__THE TASK__:
In the listing below, print exactly the lines between the line holding "ATOM 125 O O" and the line holding "ATOM 131 O O", inclusive, and no more.

[Start of section]

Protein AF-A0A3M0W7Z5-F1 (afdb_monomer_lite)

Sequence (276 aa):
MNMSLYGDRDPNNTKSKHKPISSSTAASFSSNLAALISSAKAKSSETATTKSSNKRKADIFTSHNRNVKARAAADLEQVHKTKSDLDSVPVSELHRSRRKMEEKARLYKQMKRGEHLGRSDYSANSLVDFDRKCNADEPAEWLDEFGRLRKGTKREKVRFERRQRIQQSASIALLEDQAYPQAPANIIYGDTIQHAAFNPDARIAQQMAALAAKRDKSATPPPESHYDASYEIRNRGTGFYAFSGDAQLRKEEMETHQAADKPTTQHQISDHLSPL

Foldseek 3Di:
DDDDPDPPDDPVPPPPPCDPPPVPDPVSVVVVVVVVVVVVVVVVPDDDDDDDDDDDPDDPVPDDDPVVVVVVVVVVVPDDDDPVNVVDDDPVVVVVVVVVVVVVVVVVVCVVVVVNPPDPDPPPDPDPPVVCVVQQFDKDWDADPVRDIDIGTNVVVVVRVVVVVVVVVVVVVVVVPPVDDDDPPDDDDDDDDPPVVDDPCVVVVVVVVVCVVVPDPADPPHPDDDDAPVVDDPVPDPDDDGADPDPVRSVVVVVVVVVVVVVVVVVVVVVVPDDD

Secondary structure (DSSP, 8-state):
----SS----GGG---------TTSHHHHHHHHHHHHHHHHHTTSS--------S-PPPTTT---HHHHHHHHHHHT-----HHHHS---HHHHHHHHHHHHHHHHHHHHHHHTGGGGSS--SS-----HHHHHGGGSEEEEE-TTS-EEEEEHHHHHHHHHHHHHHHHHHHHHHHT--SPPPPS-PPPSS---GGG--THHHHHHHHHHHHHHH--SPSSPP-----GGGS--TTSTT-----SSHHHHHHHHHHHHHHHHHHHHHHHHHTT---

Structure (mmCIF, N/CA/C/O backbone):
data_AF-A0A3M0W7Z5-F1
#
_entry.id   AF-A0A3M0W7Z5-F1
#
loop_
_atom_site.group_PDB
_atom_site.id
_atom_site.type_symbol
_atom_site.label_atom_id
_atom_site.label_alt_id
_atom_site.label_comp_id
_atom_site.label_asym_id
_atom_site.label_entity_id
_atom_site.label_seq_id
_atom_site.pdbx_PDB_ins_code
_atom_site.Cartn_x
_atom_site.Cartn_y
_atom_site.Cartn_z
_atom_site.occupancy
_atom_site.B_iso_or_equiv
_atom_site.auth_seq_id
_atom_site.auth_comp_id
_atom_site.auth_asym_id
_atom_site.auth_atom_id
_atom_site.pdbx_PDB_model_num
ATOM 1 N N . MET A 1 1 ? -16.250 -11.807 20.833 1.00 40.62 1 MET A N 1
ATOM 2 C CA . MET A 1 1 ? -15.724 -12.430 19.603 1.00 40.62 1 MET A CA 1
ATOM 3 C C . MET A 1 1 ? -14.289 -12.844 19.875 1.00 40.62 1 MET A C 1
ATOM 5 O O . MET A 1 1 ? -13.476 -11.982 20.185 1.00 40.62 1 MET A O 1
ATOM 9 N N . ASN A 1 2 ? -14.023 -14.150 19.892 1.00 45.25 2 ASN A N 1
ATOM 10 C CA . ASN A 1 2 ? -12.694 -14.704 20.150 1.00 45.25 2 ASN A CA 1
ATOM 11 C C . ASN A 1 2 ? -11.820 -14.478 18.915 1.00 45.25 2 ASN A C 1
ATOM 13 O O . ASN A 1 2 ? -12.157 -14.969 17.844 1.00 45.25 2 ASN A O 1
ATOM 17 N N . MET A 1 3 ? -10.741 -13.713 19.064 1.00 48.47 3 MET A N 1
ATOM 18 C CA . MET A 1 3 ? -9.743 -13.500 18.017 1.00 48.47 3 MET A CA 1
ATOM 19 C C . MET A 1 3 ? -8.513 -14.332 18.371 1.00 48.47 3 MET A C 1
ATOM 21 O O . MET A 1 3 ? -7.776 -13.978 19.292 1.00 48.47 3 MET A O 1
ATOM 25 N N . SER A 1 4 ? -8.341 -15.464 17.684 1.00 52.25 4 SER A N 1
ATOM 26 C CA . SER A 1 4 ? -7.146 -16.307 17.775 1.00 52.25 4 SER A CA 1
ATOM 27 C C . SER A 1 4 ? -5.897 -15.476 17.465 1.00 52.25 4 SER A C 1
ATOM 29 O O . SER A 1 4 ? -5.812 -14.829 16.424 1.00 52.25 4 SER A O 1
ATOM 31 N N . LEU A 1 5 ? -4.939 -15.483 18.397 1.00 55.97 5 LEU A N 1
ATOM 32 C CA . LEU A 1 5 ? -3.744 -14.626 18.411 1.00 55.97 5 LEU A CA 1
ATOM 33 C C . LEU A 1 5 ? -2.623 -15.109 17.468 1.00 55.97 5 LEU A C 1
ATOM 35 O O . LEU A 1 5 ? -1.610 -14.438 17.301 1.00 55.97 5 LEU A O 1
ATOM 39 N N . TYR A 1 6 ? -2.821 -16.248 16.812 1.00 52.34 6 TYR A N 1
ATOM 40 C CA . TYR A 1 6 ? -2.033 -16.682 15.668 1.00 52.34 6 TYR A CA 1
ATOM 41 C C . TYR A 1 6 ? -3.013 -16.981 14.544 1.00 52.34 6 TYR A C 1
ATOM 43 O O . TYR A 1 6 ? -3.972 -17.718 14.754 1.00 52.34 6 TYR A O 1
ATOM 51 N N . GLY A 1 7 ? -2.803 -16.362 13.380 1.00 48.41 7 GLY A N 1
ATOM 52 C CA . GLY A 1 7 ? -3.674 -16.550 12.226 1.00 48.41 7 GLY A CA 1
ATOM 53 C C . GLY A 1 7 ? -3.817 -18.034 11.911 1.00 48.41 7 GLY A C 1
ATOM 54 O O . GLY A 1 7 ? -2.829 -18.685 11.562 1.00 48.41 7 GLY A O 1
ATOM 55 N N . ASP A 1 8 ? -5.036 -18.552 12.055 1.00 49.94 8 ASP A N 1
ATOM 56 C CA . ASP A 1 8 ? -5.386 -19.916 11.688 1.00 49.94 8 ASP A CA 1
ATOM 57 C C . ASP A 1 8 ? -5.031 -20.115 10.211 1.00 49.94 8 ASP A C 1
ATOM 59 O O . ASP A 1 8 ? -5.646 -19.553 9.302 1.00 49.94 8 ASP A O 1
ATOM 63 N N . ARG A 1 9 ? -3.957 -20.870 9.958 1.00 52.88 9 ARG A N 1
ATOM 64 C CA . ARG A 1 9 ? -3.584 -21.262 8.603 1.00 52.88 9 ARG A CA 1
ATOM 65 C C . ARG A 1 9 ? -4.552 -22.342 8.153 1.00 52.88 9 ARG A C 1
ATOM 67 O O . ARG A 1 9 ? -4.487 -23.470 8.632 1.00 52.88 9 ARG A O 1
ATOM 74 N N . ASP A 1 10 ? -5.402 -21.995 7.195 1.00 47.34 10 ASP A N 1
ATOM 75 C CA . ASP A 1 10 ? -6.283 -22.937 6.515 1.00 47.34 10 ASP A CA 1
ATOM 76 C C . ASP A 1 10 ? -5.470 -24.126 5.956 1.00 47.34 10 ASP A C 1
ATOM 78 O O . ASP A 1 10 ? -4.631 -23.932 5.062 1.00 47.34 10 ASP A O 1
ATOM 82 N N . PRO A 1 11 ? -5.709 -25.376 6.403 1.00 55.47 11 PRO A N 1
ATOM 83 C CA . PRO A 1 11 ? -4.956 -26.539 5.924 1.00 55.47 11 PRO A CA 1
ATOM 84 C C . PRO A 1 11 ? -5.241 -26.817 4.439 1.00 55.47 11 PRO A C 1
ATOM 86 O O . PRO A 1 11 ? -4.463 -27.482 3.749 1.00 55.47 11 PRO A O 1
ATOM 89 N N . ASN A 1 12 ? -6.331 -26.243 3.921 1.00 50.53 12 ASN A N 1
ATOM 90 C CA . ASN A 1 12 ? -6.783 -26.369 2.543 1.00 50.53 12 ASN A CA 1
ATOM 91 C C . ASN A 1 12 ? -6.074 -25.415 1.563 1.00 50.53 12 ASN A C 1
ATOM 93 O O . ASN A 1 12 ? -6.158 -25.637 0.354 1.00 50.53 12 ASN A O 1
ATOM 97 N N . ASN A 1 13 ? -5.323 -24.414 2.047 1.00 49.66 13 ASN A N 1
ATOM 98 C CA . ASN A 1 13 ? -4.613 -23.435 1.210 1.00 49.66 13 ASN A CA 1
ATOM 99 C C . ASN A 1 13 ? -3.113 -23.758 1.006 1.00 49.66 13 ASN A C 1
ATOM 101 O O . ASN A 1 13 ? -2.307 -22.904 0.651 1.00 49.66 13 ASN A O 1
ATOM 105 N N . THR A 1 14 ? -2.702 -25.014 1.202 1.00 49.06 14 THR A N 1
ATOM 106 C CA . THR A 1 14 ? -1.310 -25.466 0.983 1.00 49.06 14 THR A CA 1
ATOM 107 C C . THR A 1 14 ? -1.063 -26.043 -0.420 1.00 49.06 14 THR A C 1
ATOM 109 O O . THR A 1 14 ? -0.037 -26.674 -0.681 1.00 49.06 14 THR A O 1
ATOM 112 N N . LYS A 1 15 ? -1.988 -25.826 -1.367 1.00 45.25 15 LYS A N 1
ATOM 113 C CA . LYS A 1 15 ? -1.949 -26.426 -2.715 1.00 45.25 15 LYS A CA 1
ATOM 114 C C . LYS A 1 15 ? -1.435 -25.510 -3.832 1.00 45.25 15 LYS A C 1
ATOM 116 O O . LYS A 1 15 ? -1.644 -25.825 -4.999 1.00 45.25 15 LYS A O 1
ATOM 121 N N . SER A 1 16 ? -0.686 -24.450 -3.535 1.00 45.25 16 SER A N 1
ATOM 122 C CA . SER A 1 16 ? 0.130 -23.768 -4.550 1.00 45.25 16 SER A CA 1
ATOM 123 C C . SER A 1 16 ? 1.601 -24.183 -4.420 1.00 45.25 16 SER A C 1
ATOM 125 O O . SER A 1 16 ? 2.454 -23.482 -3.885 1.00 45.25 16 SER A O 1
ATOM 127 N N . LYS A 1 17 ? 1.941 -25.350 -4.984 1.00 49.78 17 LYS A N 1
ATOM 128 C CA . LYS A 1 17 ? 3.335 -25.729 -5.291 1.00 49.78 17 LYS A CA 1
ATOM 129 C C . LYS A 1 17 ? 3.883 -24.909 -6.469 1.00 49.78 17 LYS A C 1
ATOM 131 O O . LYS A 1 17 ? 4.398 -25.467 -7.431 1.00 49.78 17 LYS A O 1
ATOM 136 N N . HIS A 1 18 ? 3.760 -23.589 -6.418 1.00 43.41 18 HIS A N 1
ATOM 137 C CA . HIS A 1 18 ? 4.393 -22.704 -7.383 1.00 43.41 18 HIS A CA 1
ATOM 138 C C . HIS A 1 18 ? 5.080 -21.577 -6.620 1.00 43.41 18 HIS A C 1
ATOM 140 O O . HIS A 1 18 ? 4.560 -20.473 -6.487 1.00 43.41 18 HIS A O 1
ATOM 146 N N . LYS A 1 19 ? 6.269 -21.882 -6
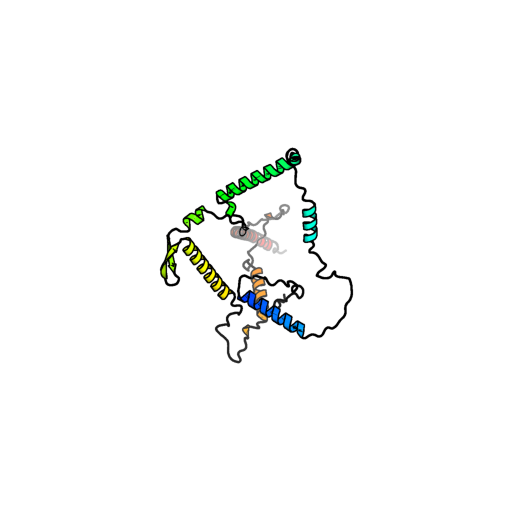.087 1.00 56.75 19 LYS A N 1
ATOM 147 C CA . LYS A 1 19 ? 7.220 -20.831 -5.718 1.00 56.75 19 LYS A CA 1
ATOM 148 C C . LYS A 1 19 ? 7.470 -20.007 -6.991 1.00 56.75 19 LYS A C 1
ATOM 150 O O . LYS A 1 19 ? 7.676 -20.628 -8.035 1.00 56.75 19 LYS A O 1
ATOM 155 N N . PRO A 1 20 ? 7.414 -18.665 -6.961 1.00 52.91 20 PRO A N 1
ATOM 156 C CA . PRO A 1 20 ? 7.697 -17.861 -8.142 1.00 52.91 20 PRO A CA 1
ATOM 157 C C . PRO A 1 20 ? 9.121 -18.175 -8.603 1.00 52.91 20 PRO A C 1
ATOM 159 O O . PRO A 1 20 ? 10.096 -17.863 -7.921 1.00 52.91 20 PRO A O 1
ATOM 162 N N . ILE A 1 21 ? 9.246 -18.849 -9.746 1.00 52.34 21 ILE A N 1
ATOM 163 C CA . ILE A 1 21 ? 10.527 -19.118 -10.398 1.00 52.34 21 ILE A CA 1
ATOM 164 C C . ILE A 1 21 ? 10.938 -17.806 -11.069 1.00 52.34 21 ILE A C 1
ATOM 166 O O . ILE A 1 21 ? 10.841 -17.650 -12.281 1.00 52.34 21 ILE A O 1
ATOM 170 N N . SER A 1 22 ? 11.322 -16.818 -10.264 1.00 52.50 22 SER A N 1
ATOM 171 C CA . SER A 1 22 ? 11.966 -15.618 -10.777 1.00 52.50 22 SER A CA 1
ATOM 172 C C . SER A 1 22 ? 13.459 -15.915 -10.862 1.00 52.50 22 SER A C 1
ATOM 174 O O . SER A 1 22 ? 14.188 -15.868 -9.873 1.00 52.50 22 SER A O 1
ATOM 176 N N . SER A 1 23 ? 13.911 -16.315 -12.050 1.00 55.56 23 SER A N 1
ATOM 177 C CA . SER A 1 23 ? 15.296 -16.698 -12.351 1.00 55.56 23 SER A CA 1
ATOM 178 C C . SER A 1 23 ? 16.243 -15.498 -12.508 1.00 55.56 23 SER A C 1
ATOM 180 O O . SER A 1 23 ? 17.296 -15.624 -13.127 1.00 55.56 23 SER A O 1
ATOM 182 N N . SER A 1 24 ? 15.872 -14.318 -12.004 1.00 64.00 24 SER A N 1
ATOM 183 C CA . SER A 1 24 ? 16.620 -13.072 -12.207 1.00 64.00 24 SER A CA 1
ATOM 184 C C . SER A 1 24 ? 17.747 -12.837 -11.194 1.00 64.00 24 SER A C 1
ATOM 186 O O . SER A 1 24 ? 18.556 -11.938 -11.409 1.00 64.00 24 SER A O 1
ATOM 188 N N . THR A 1 25 ? 17.841 -13.636 -10.123 1.00 70.44 25 THR A N 1
ATOM 189 C CA . THR A 1 25 ? 18.821 -13.433 -9.039 1.00 70.44 25 THR A CA 1
ATOM 190 C C . THR A 1 25 ? 19.629 -14.704 -8.763 1.00 70.44 25 THR A C 1
ATOM 192 O O . THR A 1 25 ? 19.066 -15.784 -8.574 1.00 70.44 25 THR A O 1
ATOM 195 N N . ALA A 1 26 ? 20.959 -14.580 -8.680 1.00 75.00 26 ALA A N 1
ATOM 196 C CA . ALA A 1 26 ? 21.885 -15.703 -8.473 1.00 75.00 26 ALA A CA 1
ATOM 197 C C . ALA A 1 26 ? 21.607 -16.511 -7.184 1.00 75.00 26 ALA A C 1
ATOM 199 O O . ALA A 1 26 ? 21.752 -17.732 -7.179 1.00 75.00 26 ALA A O 1
ATOM 200 N N . ALA A 1 27 ? 21.133 -15.856 -6.116 1.00 75.62 27 
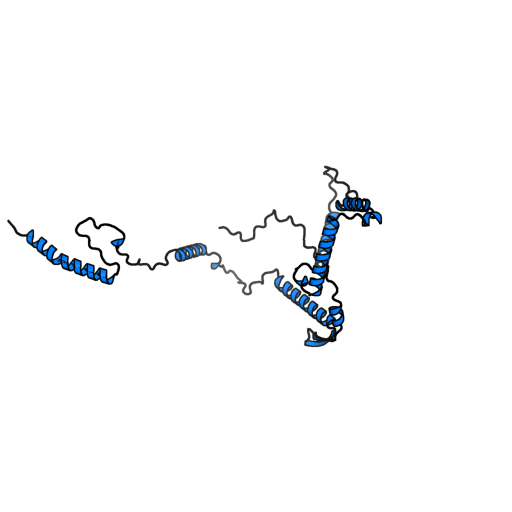ALA A N 1
ATOM 201 C CA . ALA A 1 27 ? 20.777 -16.502 -4.847 1.00 75.62 27 ALA A CA 1
ATOM 202 C C . ALA A 1 27 ? 19.500 -17.372 -4.929 1.00 75.62 27 ALA A C 1
ATOM 204 O O . ALA A 1 27 ? 19.391 -18.416 -4.281 1.00 75.62 27 ALA A O 1
ATOM 205 N N . SER A 1 28 ? 18.528 -16.986 -5.762 1.00 76.69 28 SER A N 1
ATOM 206 C CA . SER A 1 28 ? 17.313 -17.782 -6.007 1.00 76.69 28 SER A CA 1
ATOM 207 C C . SER A 1 28 ? 17.608 -19.013 -6.871 1.00 76.69 28 SER A C 1
ATOM 209 O O . SER A 1 28 ? 16.977 -20.056 -6.718 1.00 76.69 28 SER A O 1
ATOM 211 N N . PHE A 1 29 ? 18.604 -18.921 -7.757 1.00 79.12 29 PHE A N 1
ATOM 212 C CA . PHE A 1 29 ? 19.078 -20.058 -8.543 1.00 79.12 29 PHE A CA 1
ATOM 213 C C . PHE A 1 29 ? 19.858 -21.063 -7.683 1.00 79.12 29 PHE A C 1
ATOM 215 O O . PHE A 1 29 ? 19.587 -22.263 -7.754 1.00 79.12 29 PHE A O 1
ATOM 222 N N . SER A 1 30 ? 20.773 -20.588 -6.827 1.00 86.81 30 SER A N 1
ATOM 223 C CA . SER A 1 30 ? 21.560 -21.463 -5.949 1.00 86.81 30 SER A CA 1
ATOM 224 C C . SER A 1 30 ? 20.690 -22.198 -4.926 1.00 86.81 30 SER A C 1
ATOM 226 O O . SER A 1 30 ? 20.859 -23.402 -4.741 1.00 86.81 30 SER A O 1
ATOM 228 N N . SER A 1 31 ? 19.702 -21.526 -4.326 1.00 81.12 31 SER A N 1
ATOM 229 C CA . SER A 1 31 ? 18.751 -22.165 -3.402 1.00 81.12 31 SER A CA 1
ATOM 230 C C . SER A 1 31 ? 17.868 -23.216 -4.085 1.00 81.12 31 SER A C 1
ATOM 232 O O . SER A 1 31 ? 17.634 -24.282 -3.512 1.00 81.12 31 SER A O 1
ATOM 234 N N . ASN A 1 32 ? 17.433 -22.979 -5.329 1.00 83.12 32 ASN A N 1
ATOM 235 C CA . ASN A 1 32 ? 16.683 -23.973 -6.102 1.00 83.12 32 ASN A CA 1
ATOM 236 C C . ASN A 1 32 ? 17.545 -25.178 -6.507 1.00 83.12 32 ASN A C 1
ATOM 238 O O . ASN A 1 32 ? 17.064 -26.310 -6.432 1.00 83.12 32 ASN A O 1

[End of section]

__SOLVED PROBLEM__:
ATOM 125 O O . SER A 1 16 ? 2.454 -23.482 -3.885 1.00 45.25 16 SER A O 1
ATOM 127 N N . LYS A 1 17 ? 1.941 -25.350 -4.984 1.00 49.78 17 LYS A N 1
ATOM 128 C CA . LYS A 1 17 ? 3.335 -25.729 -5.291 1.00 49.78 17 LYS A CA 1
ATOM 129 C C . LYS A 1 17 ? 3.883 -24.909 -6.469 1.00 49.78 17 LYS A C 1
ATOM 131 O O . LYS A 1 17 ? 4.398 -25.467 -7.431 1.00 49.78 17 LYS A O 1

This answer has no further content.